The project activities can be summarized with the following activities:
1. Design of the Acoustic Resonance System: An acoustic resonance system consisting of in-plane MEMS resonators and a cavity was designed. One resonator is employed to drive the cavity acoustic resonance ("drive"), and another resonator is used for sensing the acoustic resonance ("sense"). As one of the novelties, length tapered frequency tuning combs that can operate without any displacement limit were designed. The frequency tuning is crucial to to match the MEMS resonator frequencies to the cavity acoustic resonance. Multiple device variants at different frequencies were designed and taped out.
2. Fabrication of the Gas Sensors: The designed sensors were fabricated with a two-mask SOI-MEMS process in UNAM cleanroom, Bilkent University. The fabrication also served a major part in my technical training. I received training for the cleanroom devices, and successfully fabricated the devices. There has been delays in the fabrication due to equipment failures but I went through these obstacles.
3. Characterization of the Gas Sensors: The fabricated devices were paired with electronics on a PCB for characterization. The devices were tested with and without the acoustic cavity to demonstrate the proof of concept. The acoustic resonance is excited by the drive resonator and the acoustic response is detected by the sense resonator. The test setup was automated to record the sense response while systematically sweeping the drive and sense frequencies. Acoustic coupling was not detected without the acoustic cavity on the MEMS die. A strong sense response was observed with the acoustic cavity when the MEMS drive and sense resonator frequencies match the cavity acoustic frequency. The cavity frequency response showing the acoustic damping was also extracted through the systematic frequency sweeps. The project successfully demonstrated the proof of concept for acoustic gas sensing. Two in-plane MEMS resonators can be coupled through the acoustic resonance of the cavity, the coupling and the acoustic damping could be used as a gas sensor.
4. Training: I received both technical and non-technical training throughout the project. The technical training includes UNAM clean-room training for the device fabrication (Prof. Demir, host), lab equipment training for device characterization (Prof. Demir and Prof. Atalar), and machine learning algorithms training for gas identification in the future steps of the proposed concept (Prof. Koc). Non-technical training includes UNAM Nanocolloquium seminars and organizing graduate seminar series in the EE dept., both of these activities improved my networking skills.

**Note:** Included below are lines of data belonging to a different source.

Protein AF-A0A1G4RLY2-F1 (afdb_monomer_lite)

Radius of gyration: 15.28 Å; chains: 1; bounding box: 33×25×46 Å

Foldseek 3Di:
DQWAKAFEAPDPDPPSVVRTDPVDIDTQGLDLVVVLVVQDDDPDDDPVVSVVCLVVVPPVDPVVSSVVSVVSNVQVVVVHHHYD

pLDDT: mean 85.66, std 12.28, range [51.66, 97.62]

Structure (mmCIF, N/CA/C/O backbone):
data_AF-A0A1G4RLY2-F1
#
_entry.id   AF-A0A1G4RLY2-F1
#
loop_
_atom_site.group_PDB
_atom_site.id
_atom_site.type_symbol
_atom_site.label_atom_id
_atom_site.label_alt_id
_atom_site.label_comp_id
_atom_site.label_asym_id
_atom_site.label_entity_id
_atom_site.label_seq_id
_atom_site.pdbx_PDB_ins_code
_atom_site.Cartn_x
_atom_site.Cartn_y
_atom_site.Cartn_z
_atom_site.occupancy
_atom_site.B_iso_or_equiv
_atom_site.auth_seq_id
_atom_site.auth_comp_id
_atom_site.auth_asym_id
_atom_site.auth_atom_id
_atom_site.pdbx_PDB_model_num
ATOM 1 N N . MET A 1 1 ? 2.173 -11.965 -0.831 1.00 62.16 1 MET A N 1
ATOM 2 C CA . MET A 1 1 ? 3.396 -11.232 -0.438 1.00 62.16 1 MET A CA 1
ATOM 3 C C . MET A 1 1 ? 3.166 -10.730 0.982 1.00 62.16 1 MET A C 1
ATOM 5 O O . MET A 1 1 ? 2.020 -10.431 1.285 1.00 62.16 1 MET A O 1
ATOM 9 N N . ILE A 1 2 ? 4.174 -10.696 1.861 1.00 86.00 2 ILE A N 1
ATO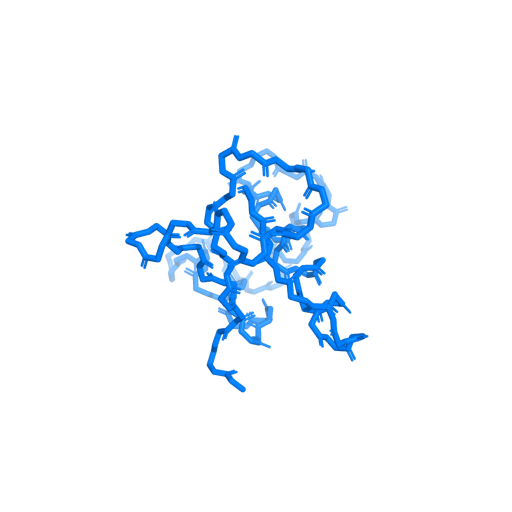M 10 C CA . ILE A 1 2 ? 3.994 -10.162 3.233 1.00 86.00 2 ILE A CA 1
ATOM 11 C C . ILE A 1 2 ? 3.738 -8.643 3.181 1.00 86.00 2 ILE A C 1
ATOM 13 O O . ILE A 1 2 ? 2.974 -8.100 3.974 1.00 86.00 2 ILE A O 1
ATOM 17 N N . SER A 1 3 ? 4.324 -7.970 2.192 1.00 93.81 3 SER A N 1
ATOM 18 C CA . SER A 1 3 ? 4.154 -6.548 1.928 1.00 93.81 3 SER A CA 1
ATOM 19 C C . SER A 1 3 ? 4.226 -6.273 0.423 1.00 93.81 3 SER A C 1
ATOM 21 O O . SER A 1 3 ? 4.853 -7.043 -0.298 1.00 93.81 3 SER A O 1
ATOM 23 N N . ASN A 1 4 ? 3.578 -5.204 -0.036 1.00 96.00 4 ASN A N 1
ATOM 24 C CA . ASN A 1 4 ? 3.748 -4.617 -1.356 1.00 96.00 4 ASN A CA 1
ATOM 25 C C . ASN A 1 4 ? 4.889 -3.597 -1.318 1.00 96.00 4 ASN A C 1
ATOM 27 O O . ASN A 1 4 ? 4.841 -2.625 -0.562 1.00 96.00 4 ASN A O 1
ATOM 31 N N . GLU A 1 5 ? 5.895 -3.821 -2.156 1.00 95.62 5 GLU A N 1
ATOM 32 C CA . GLU A 1 5 ? 7.073 -2.965 -2.277 1.00 95.62 5 GLU A CA 1
ATOM 33 C C . GLU A 1 5 ? 6.773 -1.771 -3.191 1.00 95.62 5 GLU A C 1
ATOM 35 O O . GLU A 1 5 ? 6.302 -1.938 -4.319 1.00 95.62 5 GLU A O 1
ATOM 40 N N . CYS A 1 6 ? 7.053 -0.568 -2.700 1.00 96.56 6 CYS A N 1
ATOM 41 C CA . CYS A 1 6 ? 6.944 0.684 -3.432 1.00 96.56 6 CYS A CA 1
ATOM 42 C C . CYS A 1 6 ? 8.318 1.346 -3.467 1.00 96.56 6 CYS A C 1
ATOM 44 O O . CYS A 1 6 ? 8.886 1.623 -2.411 1.00 96.56 6 CYS A O 1
ATOM 46 N N . PHE A 1 7 ? 8.871 1.560 -4.659 1.00 96.44 7 PHE A N 1
ATOM 47 C CA . PHE A 1 7 ? 10.229 2.082 -4.824 1.00 96.44 7 PHE A CA 1
ATOM 48 C C . PHE A 1 7 ? 10.218 3.570 -5.152 1.00 96.44 7 PHE A C 1
ATOM 50 O O . PHE A 1 7 ? 9.349 4.040 -5.886 1.00 96.44 7 PHE A O 1
ATOM 57 N N . LEU A 1 8 ? 11.202 4.300 -4.632 1.00 96.06 8 LEU A N 1
ATOM 58 C CA . LEU A 1 8 ? 11.366 5.718 -4.942 1.00 96.06 8 LEU A CA 1
ATOM 59 C C . LEU A 1 8 ? 11.612 5.892 -6.445 1.00 96.06 8 LEU A C 1
ATOM 61 O O . LEU A 1 8 ? 12.446 5.185 -7.010 1.00 96.06 8 LEU A O 1
ATOM 65 N N . CYS A 1 9 ? 10.937 6.845 -7.083 1.00 95.12 9 CYS A N 1
ATOM 66 C CA . CYS A 1 9 ? 11.156 7.204 -8.481 1.00 95.12 9 CYS A CA 1
ATOM 67 C C . CYS A 1 9 ? 11.363 8.717 -8.623 1.00 95.12 9 CYS A C 1
ATOM 69 O O . CYS A 1 9 ? 10.414 9.483 -8.780 1.00 95.12 9 CYS A O 1
ATOM 71 N N . ASN A 1 10 ? 12.628 9.147 -8.631 1.00 89.19 10 ASN A N 1
ATOM 72 C CA . ASN A 1 10 ? 12.989 10.570 -8.670 1.00 89.19 10 ASN A CA 1
ATOM 73 C C . ASN A 1 10 ? 12.618 11.271 -9.995 1.00 89.19 10 ASN A C 1
ATOM 75 O O . ASN A 1 10 ? 12.471 12.492 -10.020 1.00 89.19 10 ASN A O 1
ATOM 79 N N . ASP A 1 11 ? 12.473 10.516 -11.090 1.00 90.69 11 ASP A N 1
ATOM 80 C CA . ASP A 1 11 ? 12.039 11.029 -12.394 1.00 90.69 11 ASP A CA 1
ATOM 81 C C . ASP A 1 11 ? 10.789 10.270 -12.892 1.00 90.69 11 ASP A C 1
ATOM 83 O O . ASP A 1 11 ? 10.923 9.187 -13.478 1.00 90.69 11 ASP A O 1
ATOM 87 N N . PRO A 1 12 ? 9.572 10.818 -12.685 1.00 85.06 12 PRO A N 1
ATOM 88 C CA . PRO A 1 12 ? 8.308 10.157 -13.007 1.00 85.06 12 PRO A CA 1
ATOM 89 C C . PRO A 1 12 ? 7.936 10.193 -14.508 1.00 85.06 12 PRO A C 1
ATOM 91 O O . PRO A 1 12 ? 6.758 10.203 -14.869 1.00 85.06 12 PRO A O 1
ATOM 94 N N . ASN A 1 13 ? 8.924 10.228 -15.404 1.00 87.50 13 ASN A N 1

5. Dissemination and Exploitation Activities: The cleanroom equipment failures delayed the overall project timeline and the results were obtained towards the end of the project. The results were presented in the Bilkent University Graduate Research Conference, I gave a seminar in Bilkent University Graduate Seminar Series, the project was announced to a large audience in social media by the University, and the project results were also posted on the project website. The project results we accepted for publication as an oral presentation in the IEEE TRANSDUCERS Conference which will be held in Kyoto, Japan on June 25-29, 2023. The final paper was written and submitted, and will be available in IEEE Xplore in July 2023.